Mini-Project: Permuting a Sequence
We know how to sort a sequence of elements using Merge Sort or Quicksort in an imperative language. Merge Sort is just as efficient, and arguably more elegant, to implement in Haskell as in any imperative language. Quicksort poses some challenges if we want to avoid its worst-case quadratic running time, but it can be done.
What makes sorting "slow"—meaning, take more than linear time—is the need to
compare the input elements to determine the order in which they are to be
arranged. In some algorithms, we know the order in which the elements are to be
permuted. In this case, the desired permutation can be constructed in linear
time. For example, here is a function permute that does this in Python. It takes
as input an array a
to be permuted and an array pos
that stores the position
in the output array where every element in the array a
is to be stored:
def permute(a, poss):
perm = [None] * len(a)
for (i, x) in enumerate(a):
perm[poss[i]] = x
return perm
>>> def permute(a, poss):
... perm = [None] * len(a)
... for (i, x) in enumerate(a):
... perm[poss[i]] = x
... return perm
...
>>> permute(['a', 'b', 'c'],[2,0,1])
['b', 'c', 'a']
The Python implementation surely requires element-by-element updates of the
perm
array to populate it with the input elements in the correct order.

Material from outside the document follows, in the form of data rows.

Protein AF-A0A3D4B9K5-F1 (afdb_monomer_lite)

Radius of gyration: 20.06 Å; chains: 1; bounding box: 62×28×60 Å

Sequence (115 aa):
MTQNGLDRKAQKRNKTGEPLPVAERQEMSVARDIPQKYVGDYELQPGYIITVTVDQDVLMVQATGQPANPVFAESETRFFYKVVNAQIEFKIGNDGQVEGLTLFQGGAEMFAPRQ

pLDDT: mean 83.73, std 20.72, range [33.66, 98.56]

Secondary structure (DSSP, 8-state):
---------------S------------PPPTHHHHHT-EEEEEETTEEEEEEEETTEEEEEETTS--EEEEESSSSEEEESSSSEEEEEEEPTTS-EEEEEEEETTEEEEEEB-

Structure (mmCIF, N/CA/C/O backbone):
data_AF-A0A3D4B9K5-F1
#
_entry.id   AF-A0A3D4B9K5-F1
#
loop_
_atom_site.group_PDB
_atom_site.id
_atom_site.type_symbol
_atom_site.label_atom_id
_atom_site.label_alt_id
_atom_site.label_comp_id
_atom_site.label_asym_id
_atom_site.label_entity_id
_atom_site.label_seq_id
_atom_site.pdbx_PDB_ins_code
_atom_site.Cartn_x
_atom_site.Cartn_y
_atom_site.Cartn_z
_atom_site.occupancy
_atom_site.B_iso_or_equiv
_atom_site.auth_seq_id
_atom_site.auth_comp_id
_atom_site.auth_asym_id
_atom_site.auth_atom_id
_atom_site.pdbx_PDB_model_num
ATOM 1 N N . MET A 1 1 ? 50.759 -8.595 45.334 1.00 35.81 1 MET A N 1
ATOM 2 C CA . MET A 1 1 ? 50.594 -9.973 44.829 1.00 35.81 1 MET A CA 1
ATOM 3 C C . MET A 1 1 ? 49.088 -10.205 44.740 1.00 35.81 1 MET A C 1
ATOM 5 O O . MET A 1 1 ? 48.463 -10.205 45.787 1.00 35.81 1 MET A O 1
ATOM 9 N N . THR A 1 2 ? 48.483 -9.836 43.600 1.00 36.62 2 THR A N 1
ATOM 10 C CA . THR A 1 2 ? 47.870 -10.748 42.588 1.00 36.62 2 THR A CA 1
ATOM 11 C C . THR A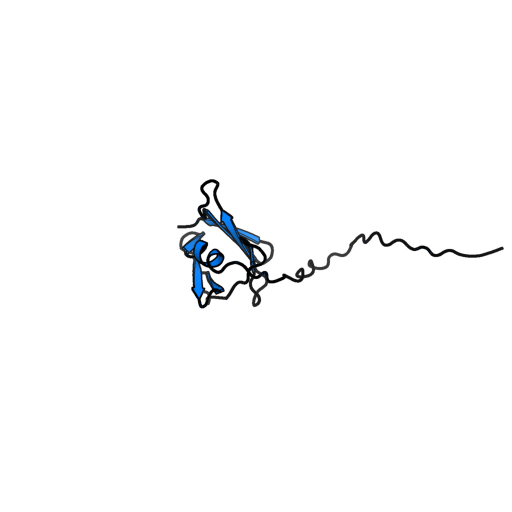 1 2 ? 46.506 -11.266 43.102 1.00 36.62 2 THR A C 1
ATOM 13 O O . THR A 1 2 ? 46.452 -11.725 44.228 1.00 36.62 2 THR A O 1
ATOM 16 N N . GLN A 1 3 ? 45.354 -11.229 42.421 1.00 46.12 3 GLN A N 1
ATOM 17 C CA . GLN A 1 3 ? 45.015 -11.183 40.995 1.00 46.12 3 GLN A CA 1
ATOM 18 C C . GLN A 1 3 ? 43.488 -10.936 40.822 1.00 46.12 3 GLN A C 1
ATOM 20 O O . GLN A 1 3 ? 42.741 -11.376 41.683 1.00 46.12 3 GLN A O 1
ATOM 25 N N . ASN A 1 4 ? 43.079 -10.321 39.693 1.00 33.66 4 ASN A N 1
ATOM 26 C CA . ASN A 1 4 ? 41.817 -10.443 38.908 1.00 33.66 4 ASN A CA 1
ATOM 27 C C . ASN A 1 4 ? 40.449 -10.546 39.637 1.00 33.66 4 ASN A C 1
ATOM 29 O O . ASN A 1 4 ? 40.252 -11.393 40.487 1.00 33.66 4 ASN A O 1
ATOM 33 N N . GLY A 1 5 ? 39.387 -9.807 39.298 1.00 34.00 5 GLY A N 1
ATOM 34 C CA . GLY A 1 5 ? 38.975 -9.268 38.001 1.00 34.00 5 GLY A CA 1
ATOM 35 C C . GLY A 1 5 ? 37.967 -10.207 37.331 1.00 34.00 5 GLY A C 1
ATOM 36 O O . GLY A 1 5 ? 38.402 -11.244 36.851 1.00 34.00 5 GLY A O 1
ATOM 37 N N . LEU A 1 6 ? 36.673 -9.837 37.291 1.00 43.50 6 LEU A N 1
ATOM 38 C CA . LEU A 1 6 ? 35.656 -10.200 36.278 1.00 43.50 6 LEU A CA 1
ATOM 39 C C . LEU A 1 6 ? 34.239 -9.820 36.758 1.00 43.50 6 LEU A C 1
ATOM 41 O O . LEU A 1 6 ? 33.513 -10.664 37.254 1.00 43.50 6 LEU A O 1
ATOM 45 N N . ASP A 1 7 ? 33.812 -8.588 36.487 1.00 41.38 7 ASP A N 1
ATOM 46 C CA . ASP A 1 7 ? 32.403 -8.311 36.180 1.00 41.38 7 ASP A CA 1
ATOM 47 C C . ASP A 1 7 ? 32.391 -7.543 34.858 1.00 41.38 7 ASP A C 1
ATOM 49 O O . ASP A 1 7 ? 32.603 -6.330 34.771 1.00 41.38 7 ASP A O 1
ATOM 53 N N . ARG A 1 8 ? 32.318 -8.317 33.771 1.00 45.09 8 ARG A N 1
ATOM 54 C CA . ARG A 1 8 ? 32.353 -7.811 32.400 1.00 45.09 8 ARG A CA 1
ATOM 55 C C . ARG A 1 8 ? 31.006 -7.198 32.031 1.00 45.09 8 ARG A C 1
ATOM 57 O O . ARG A 1 8 ? 29.959 -7.822 32.130 1.00 45.09 8 ARG A O 1
ATOM 64 N N . LYS A 1 9 ? 31.115 -5.983 31.499 1.00 38.84 9 LYS A N 1
ATOM 65 C CA . LYS A 1 9 ? 30.139 -5.237 30.702 1.00 38.84 9 LYS A CA 1
ATOM 66 C C . LYS A 1 9 ? 29.453 -6.090 29.627 1.00 38.84 9 LYS A C 1
ATOM 68 O O . LYS A 1 9 ? 30.114 -6.873 28.951 1.00 38.84 9 LYS A O 1
ATOM 73 N N . ALA A 1 10 ? 28.209 -5.737 29.309 1.00 38.44 10 ALA A N 1
ATOM 74 C CA . ALA A 1 10 ? 27.666 -5.895 27.961 1.00 38.44 10 ALA A CA 1
ATOM 75 C C . ALA A 1 10 ? 26.902 -4.631 27.538 1.00 38.44 10 ALA A C 1
ATOM 77 O O . ALA A 1 10 ? 25.687 -4.610 27.396 1.00 38.44 10 ALA A O 1
ATOM 78 N N . GLN A 1 11 ? 27.658 -3.559 27.300 1.00 45.09 11 GLN A N 1
ATOM 79 C CA . GLN A 1 11 ? 27.256 -2.532 26.350 1.00 45.09 11 GLN A CA 1
ATOM 80 C C . GLN A 1 11 ? 27.498 -3.110 24.951 1.00 45.09 11 GLN A C 1
ATOM 82 O O . GLN A 1 11 ? 28.638 -3.125 24.483 1.00 45.09 11 GLN A O 1
ATOM 87 N N . LYS A 1 12 ? 26.458 -3.643 24.300 1.00 43.19 12 LYS A N 1
ATOM 88 C CA . LYS A 1 12 ? 26.558 -4.099 22.906 1.00 43.19 12 LYS A CA 1
ATOM 89 C C . LYS A 1 12 ? 26.621 -2.883 21.980 1.00 43.19 12 LYS A C 1
ATOM 91 O O . LYS A 1 12 ? 25.619 -2.369 21.503 1.00 43.19 12 LYS A O 1
ATOM 96 N N . ARG A 1 13 ? 27.847 -2.402 21.772 1.00 46.91 13 ARG A N 1
ATOM 97 C CA . ARG A 1 13 ? 28.237 -1.641 20.586 1.00 46.91 13 ARG A CA 1
ATOM 98 C C . ARG A 1 13 ? 28.318 -2.629 19.426 1.00 46.91 13 ARG A C 1
ATOM 100 O O . ARG A 1 13 ? 29.300 -3.358 19.335 1.00 46.91 13 ARG A O 1
ATOM 107 N N . ASN A 1 14 ? 27.330 -2.639 18.542 1.00 45.34 14 ASN A N 1
ATOM 108 C CA . ASN A 1 14 ? 27.430 -3.403 17.302 1.00 45.34 14 ASN A CA 1
ATOM 109 C C . ASN A 1 14 ? 28.123 -2.528 16.247 1.00 45.34 14 ASN A C 1
ATOM 111 O O . ASN A 1 14 ? 27.504 -1.711 15.575 1.00 45.34 14 ASN A O 1
ATOM 115 N N . LYS A 1 15 ? 29.450 -2.666 16.170 1.00 47.19 15 LYS A N 1
ATOM 116 C CA . LYS A 1 15 ? 30.253 -2.389 14.975 1.00 47.19 15 LYS A CA 1
ATOM 117 C C . LYS A 1 15 ? 30.356 -3.717 14.234 1.00 47.19 15 LYS A C 1
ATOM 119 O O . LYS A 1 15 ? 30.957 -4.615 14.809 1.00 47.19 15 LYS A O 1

However, since the positions of all elements are given in advance, we can in
fact implement this function quite elegantly using Haskell's array
function:
permute :: [a] -> [Int] -> [a]
permute xs poss = elems $ array (1, n) (zip poss xs)
where
n = length xs
>>> :{
| permute xs poss = elems $ array (1, n) (zip poss xs)
| where
| n = length xs
| :}
>>> permute ['a', 'b', 'c'] [3,1,2]
"bca"
We zip together poss
and xs
, thereby pairing every element in the input list
xs
with its position that it should have in the output list. array
then
constructs an array from the resulting list of pairs where every element is
stored in exactly the position it was assigned. We convert this back into a list
of elements by extracting the elements of the array in order using elems
.
We have ourselves a linear-time permutation algorithm.